This week I took another little step forward in the publishing business: I am now the proprietor of my own independent publishing company! I am happy to introduce to you, ladies and gentlemen, the logo of Second Sentence Press:
The name, as you can probably guess, comes from the quote that inspired the name of my blog, which you can see in the header. But I don’t think I’ve ever related how and when I first discovered this quote and adopted it as my informal motto. You see, I’ve actually never read Laurence Sterne. It all goes back to a morning when I went along with my mom to an appointment at the hairstylist’s. I brought Dickens’ Dombey and Son with me to read in the waiting-room—a library copy, the Oxford Illustrated hardcover. I was just beginning it, and (wonder of wonders, since I typically skip spoiler-rampant introductions) I looked through the introduction first. It opened with some background on when and where Dickens wrote the novel, and mentioned that he was reading Sterne’s Tristam Shandy at the time. And there were a few quotes from Tristam Shandy, and this particular one struck me as very good. I copied it down before I returned the library book, and the rest, as they say, is history. I daresay I don’t live up to the motto half as often as I should, but it’s a good one to strive after. Perhaps having this little logo on all of my books will serve as a reminder.
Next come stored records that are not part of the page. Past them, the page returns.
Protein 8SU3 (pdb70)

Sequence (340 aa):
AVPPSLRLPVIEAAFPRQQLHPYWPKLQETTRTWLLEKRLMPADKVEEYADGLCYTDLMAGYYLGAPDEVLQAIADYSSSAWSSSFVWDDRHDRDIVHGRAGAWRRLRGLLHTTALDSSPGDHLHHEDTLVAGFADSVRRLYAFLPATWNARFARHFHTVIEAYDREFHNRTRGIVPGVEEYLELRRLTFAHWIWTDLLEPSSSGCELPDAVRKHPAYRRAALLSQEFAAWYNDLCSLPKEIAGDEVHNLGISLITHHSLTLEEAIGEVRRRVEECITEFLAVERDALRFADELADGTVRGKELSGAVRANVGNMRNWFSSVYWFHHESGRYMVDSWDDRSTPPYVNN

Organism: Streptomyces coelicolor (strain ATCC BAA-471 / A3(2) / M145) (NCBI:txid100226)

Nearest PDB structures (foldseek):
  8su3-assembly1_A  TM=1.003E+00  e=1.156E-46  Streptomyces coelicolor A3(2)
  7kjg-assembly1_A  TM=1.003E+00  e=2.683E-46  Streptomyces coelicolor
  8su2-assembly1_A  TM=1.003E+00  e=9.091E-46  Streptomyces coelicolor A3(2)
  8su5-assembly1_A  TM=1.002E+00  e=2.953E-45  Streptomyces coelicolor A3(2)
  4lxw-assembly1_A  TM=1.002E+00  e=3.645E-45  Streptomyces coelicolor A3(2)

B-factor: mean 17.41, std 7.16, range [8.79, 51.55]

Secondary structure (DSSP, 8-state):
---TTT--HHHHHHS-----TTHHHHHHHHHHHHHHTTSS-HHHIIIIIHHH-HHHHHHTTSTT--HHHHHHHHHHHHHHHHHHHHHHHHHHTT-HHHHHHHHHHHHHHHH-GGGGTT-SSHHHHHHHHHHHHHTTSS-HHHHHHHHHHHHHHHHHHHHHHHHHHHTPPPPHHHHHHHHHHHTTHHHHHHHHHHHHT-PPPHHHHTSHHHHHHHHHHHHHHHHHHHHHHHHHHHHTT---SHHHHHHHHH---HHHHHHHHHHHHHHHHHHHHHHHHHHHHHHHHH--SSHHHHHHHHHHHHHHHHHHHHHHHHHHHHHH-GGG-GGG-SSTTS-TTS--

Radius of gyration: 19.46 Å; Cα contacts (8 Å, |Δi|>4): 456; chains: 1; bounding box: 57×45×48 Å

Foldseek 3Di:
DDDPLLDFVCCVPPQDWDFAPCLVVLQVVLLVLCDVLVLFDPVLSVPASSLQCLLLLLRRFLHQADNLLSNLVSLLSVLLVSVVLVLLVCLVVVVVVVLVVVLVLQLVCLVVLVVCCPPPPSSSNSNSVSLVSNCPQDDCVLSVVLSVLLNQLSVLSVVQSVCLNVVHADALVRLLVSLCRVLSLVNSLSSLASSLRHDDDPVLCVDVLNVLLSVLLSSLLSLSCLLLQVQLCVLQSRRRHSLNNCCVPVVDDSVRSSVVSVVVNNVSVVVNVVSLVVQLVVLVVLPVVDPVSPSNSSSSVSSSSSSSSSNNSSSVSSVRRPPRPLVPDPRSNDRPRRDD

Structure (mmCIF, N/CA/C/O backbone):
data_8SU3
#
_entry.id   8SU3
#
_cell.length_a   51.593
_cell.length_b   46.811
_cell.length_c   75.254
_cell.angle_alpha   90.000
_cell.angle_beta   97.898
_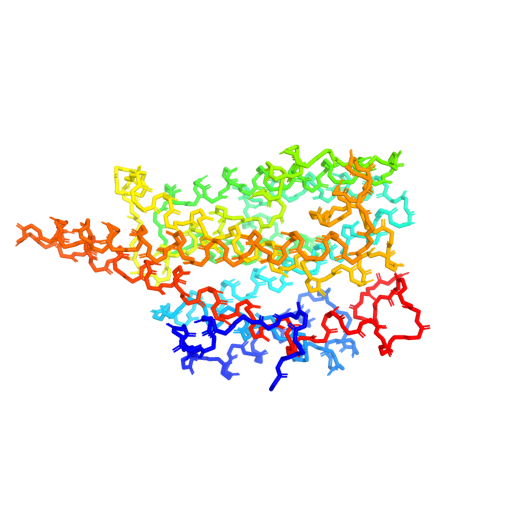cell.angle_gamma   90.000
#
_symmetry.space_group_name_H-M   'P 1 21 1'
#
loop_
_entity.id
_entity.type
_entity.pdbx_description
1 polymer 'Epi-isozizaene synthase'
2 non-polymer 'SULFATE ION'
3 non-polymer GLYCEROL
4 non-polymer 'MAGNESIUM ION'
5 non-polymer 'PYROPHOSPHATE 2-'
6 non-polymer N-benzyl-N,N-diethylethanaminium
7 water water
#
loop_
_atom_site.group_PDB
_atom_site.id
_atom_site.type_symbol
_atom_site.label_atom_id
_atom_site.label_alt_id
_atom_site.label_comp_id
_atom_site.label_asym_id
_atom_site.label_entity_id
_atom_site.label_seq_id
_atom_site.pdbx_PDB_ins_code
_atom_site.Cartn_x
_atom_site.Cartn_y
_atom_site.Cartn_z
_atom_site.occupancy
_atom_site.B_iso_or_equiv
_atom_site.auth_seq_id
_atom_site.auth_comp_id
_atom_site.auth_asym_id
_atom_site.auth_atom_id
_atom_site.pdbx_PDB_model_num
ATOM 1 N N . ALA A 1 37 ? 17.29193 6.78633 1.01432 1.000 32.77908 16 ALA A N 1
ATOM 2 C CA . ALA A 1 37 ? 17.73409 5.43308 0.70218 1.000 22.27914 16 ALA A CA 1
ATOM 3 C C . ALA A 1 37 ? 17.76203 4.51969 1.94724 1.000 23.00433 16 ALA A C 1
ATOM 4 O O . ALA A 1 37 ? 18.26078 4.88308 3.00536 1.000 26.01477 16 ALA A O 1
ATOM 6 N N . VAL A 1 38 ? 17.22912 3.31249 1.79739 1.000 20.20739 17 VAL A N 1
ATOM 7 C CA . VAL A 1 38 ? 17.15794 2.30894 2.85266 1.000 20.22795 17 VAL A CA 1
ATOM 8 C C . VAL A 1 38 ? 18.19219 1.23685 2.53297 1.000 19.18654 17 VAL A C 1
ATOM 9 O O . VAL A 1 38 ? 18.34425 0.88185 1.36155 1.000 20.70887 17 VAL A O 1
ATOM 13 N N . PRO A 1 39 ? 18.91651 0.68954 3.51312 1.000 20.87020 18 PRO A N 1
ATOM 14 C CA . PRO A 1 39 ? 19.93356 -0.31113 3.17975 1.000 24.86952 18 PRO A CA 1
ATOM 15 C C . PRO A 1 39 ? 19.27877 -1.57521 2.65561 1.000 20.32855 18 PRO A C 1
ATOM 16 O O . PRO A 1 39 ? 18.13815 -1.90066 3.02962 1.000 20.01810 18 PRO A O 1
ATOM 20 N N . PRO A 1 40 ? 19.97254 -2.33517 1.80744 1.000 20.29140 19 PRO A N 1
ATOM 21 C CA . PRO A 1 40 ? 19.33793 -3.47565 1.11981 1.000 21.48307 19 PRO A CA 1
ATOM 22 C C . PRO A 1 40 ? 18.72458 -4.50995 2.04054 1.000 22.06596 19 PRO A C 1
ATOM 23 O O . PRO A 1 40 ? 17.67053 -5.05425 1.70003 1.000 23.74475 19 PRO A O 1
ATOM 27 N N . SER A 1 41 ? 19.31409 -4.78175 3.20544 1.000 20.65465 20 SER A N 1
ATOM 28 C CA . SER A 1 41 ? 18.74903 -5.80572 4.07114 1.000 22.25953 20 SER A CA 1
ATOM 29 C C . SER A 1 41 ? 17.39731 -5.39487 4.64814 1.000 21.85357 20 SER A C 1
ATOM 30 O O . SER A 1 41 ? 16.63906 -6.26118 5.10824 1.000 23.27843 20 SER A O 1
ATOM 33 N N . LEU A 1 42 ? 17.07850 -4.09416 4.64890 1.000 20.03137 21 LEU A N 1
ATOM 34 C CA . LEU A 1 42 ? 15.81194 -3.60877 5.18642 1.000 17.94186 21 LEU A CA 1
ATOM 35 C C . LEU A 1 42 ? 14.88487 -3.06440 4.10380 1.000 15.37363 21 LEU A C 1
ATOM 36 O O . LEU A 1 42 ? 13.73862 -2.69739 4.40018 1.000 15.41523 21 LEU A O 1
ATOM 41 N N . ARG A 1 43 ? 15.33260 -3.03346 2.85784 1.000 16.66708 22 ARG A N 1
ATOM 42 C CA . ARG A 1 43 ? 14.62072 -2.33972 1.80506 1.000 15.09917 22 ARG A CA 1
ATOM 43 C C . ARG A 1 43 ? 13.48926 -3.20343 1.28033 1.000 16.37819 22 ARG A C 1
ATOM 44 O O . ARG A 1 43 ? 13.64914 -4.41240 1.07119 1.000 19.28310 22 ARG A O 1
ATOM 48 N N . LEU A 1 44 ? 12.35300 -2.56541 1.01907 1.000 14.40682 23 LEU A N 1
ATOM 49 C CA . LEU A 1 44 ? 11.16149 -3.24549 0.50077 1.000 15.74498 23 LEU A CA 1
ATOM 50 C C . LEU A 1 44 ? 10.70944 -2.50271 -0.74460 1.000 16.36794 23 LEU A C 1
ATOM 51 O O . LEU A 1 44 ? 9.98561 -1.49552 -0.67420 1.000 15.90506 23 LEU A O 1
ATOM 56 N N . PRO A 1 45 ? 11.17801 -2.94092 -1.90978 1.000 19.09075 24 PRO A N 1
ATOM 57 C CA . PRO A 1 45 ? 10.86358 -2.20700 -3.14260 1.000 18.52667 24 PRO A CA 1
ATOM 58 C C . PRO A 1 45 ? 9.37773 -2.02451 -3.38700 1.000 15.90473 24 PRO A C 1
ATOM 59 O O . PRO A 1 45 ? 8.98978 -1.00176 -3.96541 1.000 17.47690 24 PRO A O 1
ATOM 63 N N . VAL A 1 46 ? 8.53949 -2.98378 -2.98030 1.000 15.53833 25 VAL A N 1
ATOM 64 C CA . VAL A 1 46 ? 7.10206 -2.82341 -3.20632 1.000 14.92493 25 VAL A CA 1
ATOM 65 C C . VAL A 1 46 ? 6.55239 -1.64293 -2.40398 1.000 14.83655 25 VAL A C 1
ATOM 66 O O . VAL A 1 46 ? 5.66988 -0.90991 -2.88170 1.000 14.47522 25 VAL A O 1
ATOM 70 N N . ILE A 1 47 ? 7.04763 -1.44362 -1.17677 1.000 13.34264 26 ILE A N 1
ATOM 71 C CA . ILE A 1 47 ? 6.60732 -0.27358 -0.40910 1.000 12.71830 26 ILE A CA 1
ATOM 72 C C . ILE A 1 47 ? 7.01048 0.99794 -1.13889 1.000 13.12206 26 ILE A C 1
ATOM 73 O O . ILE A 1 47 ? 6.20087 1.91475 -1.34211 1.000 14.66798 26 ILE A O 1
ATOM 78 N N . GLU A 1 48 ? 8.26589 1.06072 -1.56658 1.000 14.23071 27 GLU A N 1
ATOM 79 C CA . GLU A 1 48 ? 8.76839 2.28882 -2.16449 1.000 17.05208 27 GLU A CA 1
ATOM 80 C C . GLU A 1 48 ? 8.08065 2.59525 -3.48892 1.000 15.53549 27 GLU A C 1
ATOM 81 O O . GLU A 1 48 ? 7.81907 3.77137 -3.78106 1.000 21.05910 27 GLU A O 1
ATOM 87 N N . ALA A 1 49 ? 7.70395 1.57538 -4.24137 1.000 16.99532 28 ALA A N 1
ATOM 88 C CA . ALA A 1 49 ? 7.08393 1.77288 -5.54344 1.000 18.73504 28 ALA A CA 1
ATOM 89 C C . ALA A 1 49 ? 5.57006 1.89721 -5.48904 1.000 18.83842 28 ALA A C 1
ATOM 90 O O . ALA A 1 49 ? 4.98589 2.63714 -6.29370 1.000 23.35082 28 ALA A O 1
ATOM 92 N N . ALA A 1 50 ? 4.90902 1.19344 -4.58416 1.000 13.78802 29 ALA A N 1
ATOM 93 C CA . ALA A 1 50 ? 3.46492 1.05718 -4.64610 1.000 15.27659 29 ALA A CA 1
ATOM 94 C C . ALA A 1 50 ? 2.72723 1.59965 -3.43842 1.000 13.38644 29 ALA A C 1
ATOM 95 O O . ALA A 1 50 ? 1.49371 1.58971 -3.45235 1.000 15.56266 29 ALA A O 1
ATOM 97 N N . PHE A 1 51 ? 3.42605 2.03678 -2.39524 1.000 11.81336 30 PHE A N 1
ATOM 98 C CA . PHE A 1 51 ? 2.80606 2.57919 -1.18272 1.000 11.68465 30 PHE A CA 1
ATOM 99 C C . PHE A 1 51 ? 3.37486 3.97088 -0.90858 1.000 11.58675 30 PHE A C 1
ATOM 100 O O . PHE A 1 51 ? 4.11565 4.17497 0.05398 1.000 12.21821 30 PHE A O 1
ATOM 108 N N . PRO A 1 52 ? 3.08248 4.94195 -1.77450 1.000 12.38115 31 PRO A N 1
ATOM 109 C CA . PRO A 1 52 ? 3.64092 6.29393 -1.57613 1.000 13.45708 31 PRO A CA 1
ATOM 110 C C . PRO A 1 52 ? 3.25458 6.88974 -0.22713 1.000 11.74991 31 PRO A C 1
ATOM 111 O O . PRO A 1 52 ? 2.12379 6.75943 0.25775 1.000 13.24137 31 PRO A O 1
ATOM 115 N N . ARG A 1 53 ? 4.21794 7.53651 0.40328 1.000 11.50896 32 ARG A N 1
ATOM 116 C CA . ARG A 1 53 ? 4.02416 8.13957 1.71630 1.000 13.36990 32 ARG A CA 1
ATOM 117 C C . ARG A 1 53 ? 2.99160 9.27094 1.67862 1.000 12.43075 32 ARG A C 1
ATOM 118 O O . ARG A 1 53 ? 2.89969 10.03466 0.71319 1.000 11.86017 32 ARG A O 1
ATOM 126 N N . GLN A 1 54 ? 2.22674 9.39428 2.76367 1.000 11.02251 33 GLN A N 1
ATOM 127 C CA A GLN A 1 54 ? 1.32298 10.52359 2.92906 0.556 11.38749 33 GLN A CA 1
ATOM 128 C CA B GLN A 1 54 ? 1.26515 10.47237 2.97150 0.444 11.89222 33 GLN A CA 1
ATOM 129 C C . GLN A 1 54 ? 1.60954 11.21026 4.25407 1.000 11.47154 33 GLN A C 1
ATOM 130 O O . GLN A 1 54 ? 2.12228 10.61251 5.20054 1.000 13.46642 33 GLN A O 1
ATOM 141 N N . LEU A 1 55 ? 1.25507 12.50046 4.32092 1.000 11.24846 34 LEU A N 1
ATOM 142 C CA . LEU A 1 55 ? 1.46773 13.25442 5.56278 1.000 11.71162 34 LEU A CA 1
ATOM 143 C C . LEU A 1 55 ? 0.27631 14.14836 5.84502 1.000 11.44220 34 LEU A C 1
ATOM 144 O O . LEU A 1 55 ? -0.14126 14.92240 4.98329 1.000 11.47614 34 LEU A O 1
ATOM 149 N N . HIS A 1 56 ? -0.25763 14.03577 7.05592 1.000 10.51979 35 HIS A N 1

If I remember correctly, that day in the waiting-room was the very same day that Mom read the first draft of my short story “The Ranch Next Door” for the first time, while waiting for her hair to set. ‘Twas more of a momentous day than I knew.
Oh, and the quote that forms the title of this post also came from Dickens…though a bit more directly! Can you name the novel? (It’s actually phrased after the miniseries adaptation.)